For your brand, this means you need to know exactly where each data type is stored and who can access it. If a customer requests a DSAR (Data Subject Access Request), you need to pull their PII from Shopify, their email history from your marketing platform, and their behavioral data from your analytics tool. Without a clear inventory, you'll miss data and risk non-compliance fines.

Why Your Cookie Banner Isn't Enough

You've probably installed a cookie banner on your site. It asks visitors to consent to cookies from Google Analytics, Meta Pixel, and other tracking tools. But here's what many eCommerce brands miss: a cookie banner only addresses non-sensitive tracking data. It doesn't automatically protect the sensitive PII your store collects during checkout.

Your cookie banner tells visitors you're tracking their behavior—which is good. But it doesn't address the fact that you're also collecting their full name, address, phone number, and payment card information (or at least the last four digits). Sensitive data collection requires explicit consent and documented security measures that go far beyond cookie notices.

Many Shopify and BigCommerce stores rely entirely on their platform's built-in security without implementing additional safeguards for sensitive PII. Shopify encrypts data in transit and at rest, which is table stakes—not a competitive advantage. If you want to earn customer trust and stay compliant, you need to show that you're protecting sensitive data differently than you protect general browsing data.

The practical step: audit your consent flows. Do you ask for explicit consent before storing payment methods? Do you explain how you use customer names and addresses? Do you offer customers the ability to object to non-essential processing? Your cookie banner may satisfy one law, but sensitive PII handling is a separate compliance requirement.

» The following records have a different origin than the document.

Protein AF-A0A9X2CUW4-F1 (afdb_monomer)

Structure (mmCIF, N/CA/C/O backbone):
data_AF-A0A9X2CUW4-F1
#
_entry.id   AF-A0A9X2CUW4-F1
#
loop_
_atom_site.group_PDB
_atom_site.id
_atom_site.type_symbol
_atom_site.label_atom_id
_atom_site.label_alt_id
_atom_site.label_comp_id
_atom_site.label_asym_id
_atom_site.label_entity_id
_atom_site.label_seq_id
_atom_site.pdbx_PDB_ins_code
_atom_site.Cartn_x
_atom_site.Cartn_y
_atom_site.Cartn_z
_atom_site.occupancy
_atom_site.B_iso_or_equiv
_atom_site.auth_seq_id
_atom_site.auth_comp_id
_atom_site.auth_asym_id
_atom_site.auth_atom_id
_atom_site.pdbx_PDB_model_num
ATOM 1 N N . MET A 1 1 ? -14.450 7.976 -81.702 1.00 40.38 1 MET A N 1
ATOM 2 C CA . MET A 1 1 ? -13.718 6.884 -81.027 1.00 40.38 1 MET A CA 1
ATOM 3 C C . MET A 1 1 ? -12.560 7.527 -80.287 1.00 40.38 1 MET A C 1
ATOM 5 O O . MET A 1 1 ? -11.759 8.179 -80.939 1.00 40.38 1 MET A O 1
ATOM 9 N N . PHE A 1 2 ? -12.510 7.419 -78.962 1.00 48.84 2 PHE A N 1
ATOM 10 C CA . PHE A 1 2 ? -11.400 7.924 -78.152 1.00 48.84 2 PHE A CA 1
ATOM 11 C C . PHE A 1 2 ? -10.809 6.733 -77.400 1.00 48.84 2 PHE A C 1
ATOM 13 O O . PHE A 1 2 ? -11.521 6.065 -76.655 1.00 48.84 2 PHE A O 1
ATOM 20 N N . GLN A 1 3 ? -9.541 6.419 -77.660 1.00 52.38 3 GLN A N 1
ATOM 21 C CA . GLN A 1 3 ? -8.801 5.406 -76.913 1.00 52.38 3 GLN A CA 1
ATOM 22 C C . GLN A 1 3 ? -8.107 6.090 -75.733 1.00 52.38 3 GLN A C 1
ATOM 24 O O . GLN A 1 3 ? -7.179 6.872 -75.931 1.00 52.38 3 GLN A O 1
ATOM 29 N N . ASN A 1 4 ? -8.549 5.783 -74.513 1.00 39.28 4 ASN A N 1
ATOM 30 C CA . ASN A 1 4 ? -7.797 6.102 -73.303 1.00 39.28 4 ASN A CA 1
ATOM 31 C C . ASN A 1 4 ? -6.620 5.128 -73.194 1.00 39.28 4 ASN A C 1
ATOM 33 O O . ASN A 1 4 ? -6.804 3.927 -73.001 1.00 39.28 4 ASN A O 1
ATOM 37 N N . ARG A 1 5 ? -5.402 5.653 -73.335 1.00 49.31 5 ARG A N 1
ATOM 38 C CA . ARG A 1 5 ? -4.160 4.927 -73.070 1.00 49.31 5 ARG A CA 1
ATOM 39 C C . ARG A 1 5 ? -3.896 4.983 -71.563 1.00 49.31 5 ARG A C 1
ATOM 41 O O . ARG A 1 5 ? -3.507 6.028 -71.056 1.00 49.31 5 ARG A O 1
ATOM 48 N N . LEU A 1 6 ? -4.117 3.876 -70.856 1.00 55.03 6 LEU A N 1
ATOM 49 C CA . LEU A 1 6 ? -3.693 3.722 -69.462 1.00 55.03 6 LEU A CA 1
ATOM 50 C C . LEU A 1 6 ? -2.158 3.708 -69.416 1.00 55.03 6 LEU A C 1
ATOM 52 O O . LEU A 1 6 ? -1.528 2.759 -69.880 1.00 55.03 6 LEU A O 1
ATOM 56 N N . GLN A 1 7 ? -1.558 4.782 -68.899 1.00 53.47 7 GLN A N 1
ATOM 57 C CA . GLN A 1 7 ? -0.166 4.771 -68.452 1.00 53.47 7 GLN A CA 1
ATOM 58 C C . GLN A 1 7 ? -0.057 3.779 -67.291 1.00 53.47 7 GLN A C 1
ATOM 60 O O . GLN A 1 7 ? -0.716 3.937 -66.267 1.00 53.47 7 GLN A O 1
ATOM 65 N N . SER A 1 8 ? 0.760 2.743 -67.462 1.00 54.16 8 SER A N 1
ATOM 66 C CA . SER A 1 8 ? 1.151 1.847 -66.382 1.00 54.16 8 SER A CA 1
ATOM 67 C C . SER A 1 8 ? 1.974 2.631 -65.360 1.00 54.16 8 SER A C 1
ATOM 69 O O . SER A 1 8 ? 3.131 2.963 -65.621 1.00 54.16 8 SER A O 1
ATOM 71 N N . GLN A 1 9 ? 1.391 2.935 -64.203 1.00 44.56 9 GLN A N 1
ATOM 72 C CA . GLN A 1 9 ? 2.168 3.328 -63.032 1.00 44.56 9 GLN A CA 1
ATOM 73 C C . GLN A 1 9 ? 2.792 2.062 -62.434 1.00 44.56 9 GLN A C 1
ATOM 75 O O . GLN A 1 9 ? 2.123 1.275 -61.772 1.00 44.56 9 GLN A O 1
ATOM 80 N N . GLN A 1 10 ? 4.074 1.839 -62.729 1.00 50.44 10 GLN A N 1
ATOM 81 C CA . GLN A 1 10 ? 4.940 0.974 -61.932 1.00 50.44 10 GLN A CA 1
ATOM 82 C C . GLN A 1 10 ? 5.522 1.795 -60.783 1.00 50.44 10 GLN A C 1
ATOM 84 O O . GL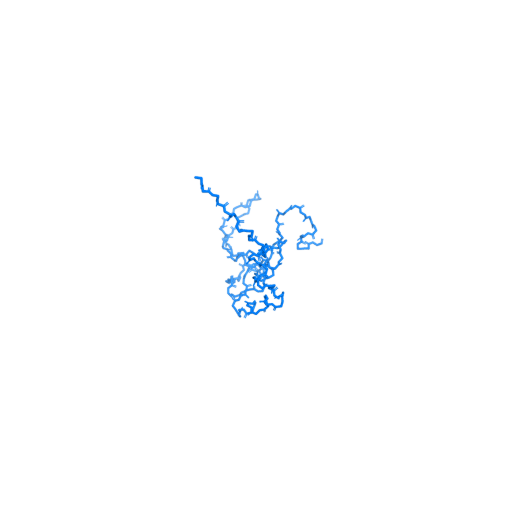N A 1 10 ? 6.291 2.713 -61.046 1.00 50.44 10 GLN A O 1
ATOM 89 N N . SER A 1 11 ? 5.169 1.423 -59.554 1.00 48.62 11 SER A N 1
ATOM 90 C CA . SER A 1 11 ? 6.076 1.162 -58.422 1.00 48.62 11 SER A CA 1
ATOM 91 C C . SER A 1 11 ? 5.212 1.060 -57.161 1.00 48.62 11 SER A C 1
ATOM 93 O O . SER A 1 11 ? 4.780 2.074 -56.618 1.00 48.62 11 SER A O 1
ATOM 95 N N . ASN A 1 12 ? 4.913 -0.167 -56.730 1.00 57.53 12 ASN A N 1
ATOM 96 C CA . ASN A 1 12 ? 4.398 -0.409 -55.385 1.00 57.53 12 ASN A CA 1
ATOM 97 C C . ASN A 1 12 ? 5.587 -0.302 -54.431 1.00 57.53 12 ASN A C 1
ATOM 99 O O . ASN A 1 12 ? 6.229 -1.309 -54.147 1.00 57.53 12 ASN A O 1
ATOM 103 N N . GLU A 1 13 ? 5.908 0.912 -54.003 1.00 57.16 13 GLU A N 1
ATOM 104 C CA . GLU A 1 13 ? 6.679 1.087 -52.778 1.00 57.16 13 GLU A CA 1
ATOM 105 C C . GLU A 1 13 ? 5.677 1.336 -51.657 1.00 57.16 13 GLU A C 1
ATOM 107 O O . GLU A 1 13 ? 4.757 2.148 -51.803 1.00 57.16 13 GLU A O 1
ATOM 112 N N . ASP A 1 14 ? 5.798 0.545 -50.592 1.00 61.09 14 ASP A N 1
ATOM 113 C CA . ASP A 1 14 ? 4.930 0.631 -49.428 1.00 61.09 14 ASP A CA 1
ATOM 114 C C . ASP A 1 14 ? 5.113 2.026 -48.799 1.00 61.09 14 ASP A C 1
ATOM 116 O O . ASP A 1 14 ? 6.232 2.385 -48.424 1.00 61.09 14 ASP A O 1
ATOM 120 N N . PRO A 1 15 ? 4.055 2.851 -48.691 1.00 60.31 15 PRO A N 1
ATOM 121 C CA . PRO A 1 15 ? 4.160 4.204 -48.147 1.00 60.31 15 PRO A CA 1
ATOM 122 C C . PRO A 1 15 ? 4.635 4.240 -46.686 1.00 60.31 15 PRO A C 1
ATOM 124 O O . PRO A 1 15 ? 4.952 5.318 -46.182 1.00 60.31 15 PRO A O 1
ATOM 127 N N . PHE A 1 16 ? 4.699 3.089 -46.011 1.00 58.94 16 PHE A N 1
ATOM 128 C CA . PHE A 1 16 ? 5.212 2.956 -44.652 1.00 58.94 16 PHE A CA 1
ATOM 129 C C . PHE A 1 16 ? 6.672 2.482 -44.575 1.00 58.94 16 PHE A C 1
ATOM 131 O O . PHE A 1 16 ? 7.245 2.538 -43.492 1.00 58.94 16 PHE A O 1
ATOM 138 N N . ASP A 1 17 ? 7.321 2.113 -45.687 1.00 60.09 17 ASP A N 1
ATOM 139 C CA . ASP A 1 17 ? 8.721 1.635 -45.682 1.00 60.09 17 ASP A CA 1
ATOM 140 C C . ASP A 1 17 ? 9.724 2.754 -45.311 1.00 60.09 17 ASP A C 1
ATOM 142 O O . ASP A 1 17 ? 10.837 2.510 -44.847 1.00 60.09 17 ASP A O 1
ATOM 146 N N . SER A 1 18 ? 9.298 4.017 -45.458 1.00 56.03 18 SER A N 1
ATOM 147 C CA . SER A 1 18 ? 10.028 5.221 -45.032 1.00 56.03 18 SER A CA 1
ATOM 148 C C . SER A 1 18 ? 9.693 5.672 -43.602 1.00 56.03 18 SER A C 1
ATOM 150 O O . SER A 1 18 ? 10.307 6.626 -43.108 1.00 56.03 18 SER A O 1
ATOM 152 N N . MET A 1 19 ? 8.720 5.055 -42.927 1.00 45.62 19 MET A N 1
ATOM 153 C CA . MET A 1 19 ? 8.447 5.358 -41.525 1.00 45.62 19 MET A CA 1
ATOM 154 C C . MET A 1 19 ? 9.450 4.575 -40.692 1.00 45.62 19 MET A C 1
ATOM 156 O O . MET A 1 19 ? 9.266 3.395 -40.421 1.00 45.62 19 MET A O 1
ATOM 160 N N . GLY A 1 20 ? 10.554 5.267 -40.401 1.00 51.22 20 GLY A N 1
ATOM 161 C CA . GLY A 1 20 ? 11.770 4.766 -39.784 1.00 51.22 20 GLY A CA 1
ATOM 162 C C . GLY A 1 20 ? 11.556 3.574 -38.869 1.00 51.22 20 GLY A C 1
ATOM 163 O O . GLY A 1 20 ? 10.726 3.609 -37.960 1.00 51.22 20 GLY A O 1
ATOM 164 N N . LYS A 1 21 ? 12.369 2.538 -39.100 1.00 55.03 21 LYS A N 1
ATOM 165 C CA . LYS A 1 21 ? 12.652 1.538 -38.079 1.00 55.03 21 LYS A CA 1
ATOM 166 C C . LYS A 1 21 ? 12.935 2.305 -36.799 1.00 55.03 21 LYS A C 1
ATOM 168 O O . LYS A 1 21 ? 13.877 3.089 -36.739 1.00 55.03 21 LYS A O 1
ATOM 173 N N . ILE A 1 22 ? 12.032 2.166 -35.843 1.00 52.69 22 ILE A N 1
ATOM 174 C CA . ILE A 1 22 ? 12.207 2.755 -34.533 1.00 52.69 22 ILE A CA 1
ATOM 175 C 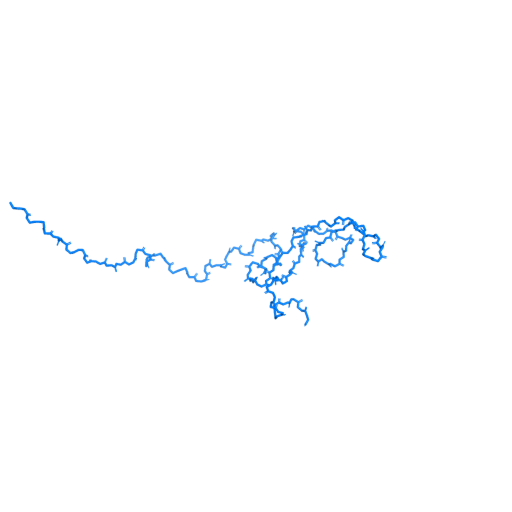C . ILE A 1 22 ? 13.362 1.952 -33.958 1.00 52.69 22 ILE A C 1
ATOM 177 O O . ILE A 1 22 ? 13.195 0.772 -33.654 1.00 52.69 22 ILE A O 1
ATOM 181 N N . ASP A 1 23 ? 14.554 2.538 -33.950 1.00 46.91 23 ASP A N 1
ATOM 182 C CA . ASP A 1 23 ? 15.711 1.916 -33.330 1.00 46.91 23 ASP A CA 1
ATOM 183 C C . ASP A 1 23 ? 15.303 1.599 -31.888 1.00 46.91 23 ASP A C 1
ATOM 185 O O . ASP A 1 23 ? 14.952 2.509 -31.133 1.00 46.91 23 ASP A O 1
ATOM 189 N N . GLU A 1 24 ? 15.295 0.316 -31.515 1.00 51.47 24 GLU A N 1
ATOM 190 C CA . GLU A 1 24 ? 14.846 -0.170 -30.197 1.00 51.47 24 GLU A CA 1
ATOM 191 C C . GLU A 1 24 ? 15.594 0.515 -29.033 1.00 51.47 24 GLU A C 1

Sensitive Data and Third-Party Integrations

Your eCommerce tech stack includes tools you don't own. You use Shopify for order management, Klaviyo for email, Meta for ads, and possibly a review platform, a shipping integration, and a customer service tool. Each time you connect these platforms, you're sharing customer data—and that data might include sensitive PII.

When you sync your Shopify customer list to Klaviyo, you're transferring names, emails, and purchase history. When you use Meta Pixel to track purchases, Meta receives transaction data tied to customer identifiers. When you use a third-party shipping provider, they get addresses and phone numbers. Each integration is a potential exposure point.

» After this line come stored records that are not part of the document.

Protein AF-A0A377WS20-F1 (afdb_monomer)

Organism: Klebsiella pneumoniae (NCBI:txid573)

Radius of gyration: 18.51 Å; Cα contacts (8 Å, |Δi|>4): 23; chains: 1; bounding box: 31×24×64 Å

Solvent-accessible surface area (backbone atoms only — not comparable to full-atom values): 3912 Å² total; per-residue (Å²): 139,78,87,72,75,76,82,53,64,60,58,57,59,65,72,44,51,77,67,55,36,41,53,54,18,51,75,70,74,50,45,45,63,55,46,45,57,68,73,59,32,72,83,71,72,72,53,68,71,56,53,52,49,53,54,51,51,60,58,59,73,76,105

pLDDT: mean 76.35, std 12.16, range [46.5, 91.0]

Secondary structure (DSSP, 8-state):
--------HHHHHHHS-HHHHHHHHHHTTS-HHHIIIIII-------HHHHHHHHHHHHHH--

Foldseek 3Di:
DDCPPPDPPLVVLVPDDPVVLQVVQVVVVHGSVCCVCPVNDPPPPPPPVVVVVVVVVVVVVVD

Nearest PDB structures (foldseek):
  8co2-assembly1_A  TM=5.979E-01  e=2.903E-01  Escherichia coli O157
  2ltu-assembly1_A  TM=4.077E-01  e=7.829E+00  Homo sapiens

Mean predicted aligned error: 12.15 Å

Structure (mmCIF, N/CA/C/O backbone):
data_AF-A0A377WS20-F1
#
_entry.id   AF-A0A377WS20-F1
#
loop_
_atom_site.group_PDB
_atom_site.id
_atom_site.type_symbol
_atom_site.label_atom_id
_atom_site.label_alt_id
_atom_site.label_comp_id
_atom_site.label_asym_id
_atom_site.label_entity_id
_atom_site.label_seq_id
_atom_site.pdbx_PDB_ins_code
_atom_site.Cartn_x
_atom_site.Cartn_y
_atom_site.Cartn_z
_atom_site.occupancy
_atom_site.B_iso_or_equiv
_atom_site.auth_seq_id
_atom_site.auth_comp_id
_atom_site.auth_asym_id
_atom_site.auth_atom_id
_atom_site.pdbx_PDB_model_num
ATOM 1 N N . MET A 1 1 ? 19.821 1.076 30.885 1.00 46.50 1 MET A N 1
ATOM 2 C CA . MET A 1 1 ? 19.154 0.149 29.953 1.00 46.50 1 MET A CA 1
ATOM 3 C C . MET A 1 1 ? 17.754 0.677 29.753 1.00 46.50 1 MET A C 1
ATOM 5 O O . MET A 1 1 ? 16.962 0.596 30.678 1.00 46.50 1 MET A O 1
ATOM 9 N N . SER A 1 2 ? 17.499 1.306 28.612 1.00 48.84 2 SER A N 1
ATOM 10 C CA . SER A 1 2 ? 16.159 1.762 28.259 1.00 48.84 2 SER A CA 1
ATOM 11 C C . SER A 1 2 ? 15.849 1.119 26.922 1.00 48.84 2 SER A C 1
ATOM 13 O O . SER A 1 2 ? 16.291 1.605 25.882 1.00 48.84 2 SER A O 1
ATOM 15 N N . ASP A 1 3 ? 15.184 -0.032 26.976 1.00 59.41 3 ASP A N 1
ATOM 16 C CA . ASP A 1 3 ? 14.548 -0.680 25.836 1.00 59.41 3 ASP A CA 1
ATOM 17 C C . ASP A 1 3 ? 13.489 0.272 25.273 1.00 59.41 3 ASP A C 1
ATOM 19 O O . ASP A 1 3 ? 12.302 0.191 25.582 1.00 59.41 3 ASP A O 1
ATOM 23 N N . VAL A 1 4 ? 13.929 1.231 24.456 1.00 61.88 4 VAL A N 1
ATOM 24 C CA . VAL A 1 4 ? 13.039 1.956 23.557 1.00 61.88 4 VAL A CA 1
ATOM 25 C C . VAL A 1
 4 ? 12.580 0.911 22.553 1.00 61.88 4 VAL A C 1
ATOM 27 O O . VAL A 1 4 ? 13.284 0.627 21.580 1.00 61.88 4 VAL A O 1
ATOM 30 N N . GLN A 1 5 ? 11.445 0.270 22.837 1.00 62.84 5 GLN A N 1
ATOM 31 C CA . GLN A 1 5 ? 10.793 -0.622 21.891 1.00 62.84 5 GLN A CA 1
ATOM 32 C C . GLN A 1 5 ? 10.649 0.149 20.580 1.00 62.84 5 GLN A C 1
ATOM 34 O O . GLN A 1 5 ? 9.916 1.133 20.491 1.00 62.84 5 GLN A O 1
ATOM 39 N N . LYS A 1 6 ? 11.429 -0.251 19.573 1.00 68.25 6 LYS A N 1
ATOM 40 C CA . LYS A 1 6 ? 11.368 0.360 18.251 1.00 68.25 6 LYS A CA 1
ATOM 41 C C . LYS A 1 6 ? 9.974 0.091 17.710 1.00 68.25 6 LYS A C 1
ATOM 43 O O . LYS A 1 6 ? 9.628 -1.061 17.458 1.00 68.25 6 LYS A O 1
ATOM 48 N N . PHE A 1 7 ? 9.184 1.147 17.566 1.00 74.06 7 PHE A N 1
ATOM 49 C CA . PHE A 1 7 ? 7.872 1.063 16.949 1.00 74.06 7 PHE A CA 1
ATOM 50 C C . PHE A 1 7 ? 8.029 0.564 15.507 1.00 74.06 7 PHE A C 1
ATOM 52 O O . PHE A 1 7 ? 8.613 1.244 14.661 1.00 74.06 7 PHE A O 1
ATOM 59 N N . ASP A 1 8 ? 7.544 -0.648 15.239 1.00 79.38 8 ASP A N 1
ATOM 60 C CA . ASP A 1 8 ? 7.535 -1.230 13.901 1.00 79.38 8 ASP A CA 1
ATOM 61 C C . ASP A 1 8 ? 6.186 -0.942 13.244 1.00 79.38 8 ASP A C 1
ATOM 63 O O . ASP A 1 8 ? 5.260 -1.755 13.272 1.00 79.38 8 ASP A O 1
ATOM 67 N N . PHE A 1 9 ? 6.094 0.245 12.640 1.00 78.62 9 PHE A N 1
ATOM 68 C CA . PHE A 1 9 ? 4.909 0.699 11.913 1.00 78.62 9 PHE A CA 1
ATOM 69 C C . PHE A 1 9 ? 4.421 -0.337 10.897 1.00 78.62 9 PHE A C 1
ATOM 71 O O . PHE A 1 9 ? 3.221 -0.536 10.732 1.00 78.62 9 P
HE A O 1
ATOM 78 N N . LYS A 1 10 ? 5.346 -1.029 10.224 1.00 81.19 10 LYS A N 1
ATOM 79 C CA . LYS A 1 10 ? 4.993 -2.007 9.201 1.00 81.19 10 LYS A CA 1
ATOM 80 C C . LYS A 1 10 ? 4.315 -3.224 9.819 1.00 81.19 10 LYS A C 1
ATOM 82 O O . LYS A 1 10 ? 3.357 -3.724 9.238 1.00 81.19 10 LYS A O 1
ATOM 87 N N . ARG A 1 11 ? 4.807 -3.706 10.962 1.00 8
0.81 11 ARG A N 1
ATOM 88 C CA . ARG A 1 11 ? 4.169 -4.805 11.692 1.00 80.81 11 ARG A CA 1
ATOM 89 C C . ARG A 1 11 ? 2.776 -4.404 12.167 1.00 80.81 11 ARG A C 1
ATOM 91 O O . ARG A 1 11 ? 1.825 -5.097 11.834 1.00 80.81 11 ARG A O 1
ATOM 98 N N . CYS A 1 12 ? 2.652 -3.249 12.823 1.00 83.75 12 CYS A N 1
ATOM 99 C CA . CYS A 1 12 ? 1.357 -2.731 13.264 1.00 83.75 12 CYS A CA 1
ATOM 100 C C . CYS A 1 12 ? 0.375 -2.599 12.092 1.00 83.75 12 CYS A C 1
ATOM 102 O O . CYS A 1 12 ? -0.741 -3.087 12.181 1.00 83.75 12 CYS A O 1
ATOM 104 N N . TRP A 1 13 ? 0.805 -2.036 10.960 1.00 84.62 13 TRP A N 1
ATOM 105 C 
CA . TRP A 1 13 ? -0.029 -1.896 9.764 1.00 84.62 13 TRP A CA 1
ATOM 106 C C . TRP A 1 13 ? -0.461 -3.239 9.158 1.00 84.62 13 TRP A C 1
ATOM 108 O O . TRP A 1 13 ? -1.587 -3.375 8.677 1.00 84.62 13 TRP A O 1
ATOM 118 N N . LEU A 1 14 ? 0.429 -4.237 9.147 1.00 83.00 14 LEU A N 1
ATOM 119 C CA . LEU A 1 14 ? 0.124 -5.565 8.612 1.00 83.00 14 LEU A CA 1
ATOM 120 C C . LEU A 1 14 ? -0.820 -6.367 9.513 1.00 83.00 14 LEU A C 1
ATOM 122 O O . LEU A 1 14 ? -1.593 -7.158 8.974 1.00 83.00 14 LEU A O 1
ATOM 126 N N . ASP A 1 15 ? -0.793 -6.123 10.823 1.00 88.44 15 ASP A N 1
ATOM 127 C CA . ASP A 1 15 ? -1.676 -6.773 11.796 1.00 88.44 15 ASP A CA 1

Your responsibility doesn't end when data leaves your Shopify admin. You're legally accountable for how those third parties handle sensitive data. That means you need data processing agreements (DPAs) in place with every vendor that touches sensitive PII. You should also regularly audit which integrations you actually need and disconnect the rest.

Building a Data Audit Process

Understanding the difference between PII, sensitive PII, and sensitive data is only useful if you know what your brand is actually collecting and storing. Start with an audit: list every platform where customer data lives, then categorize what type of data each platform holds.

Shopify admin: full name, email, address, phone, payment method (encrypted), order history Google Analytics: device IDs, behavioral data, approximate location, purchase value (no names) Klaviyo: email address, full name, purchase history, engagement data Meta Pixel: email hash, device identifiers, purchase events, behavioral data Custom forms or quizzes: whatever fields you've added

Once you've mapped your data, identify which systems hold sensitive PII. Those systems need the highest security standards: role-based access control, encryption, audit logs, and regular security reviews. Non-sensitive data like behavioral analytics can live under a lighter security model—though you still need consent.

Doing this audit yourself takes time. Most brands discover they're holding sensitive PII in places they didn't realize—abandoned databases, old third-party integrations, or backup systems. Getting visibility into where sensitive data lives is the first step toward actually protecting it.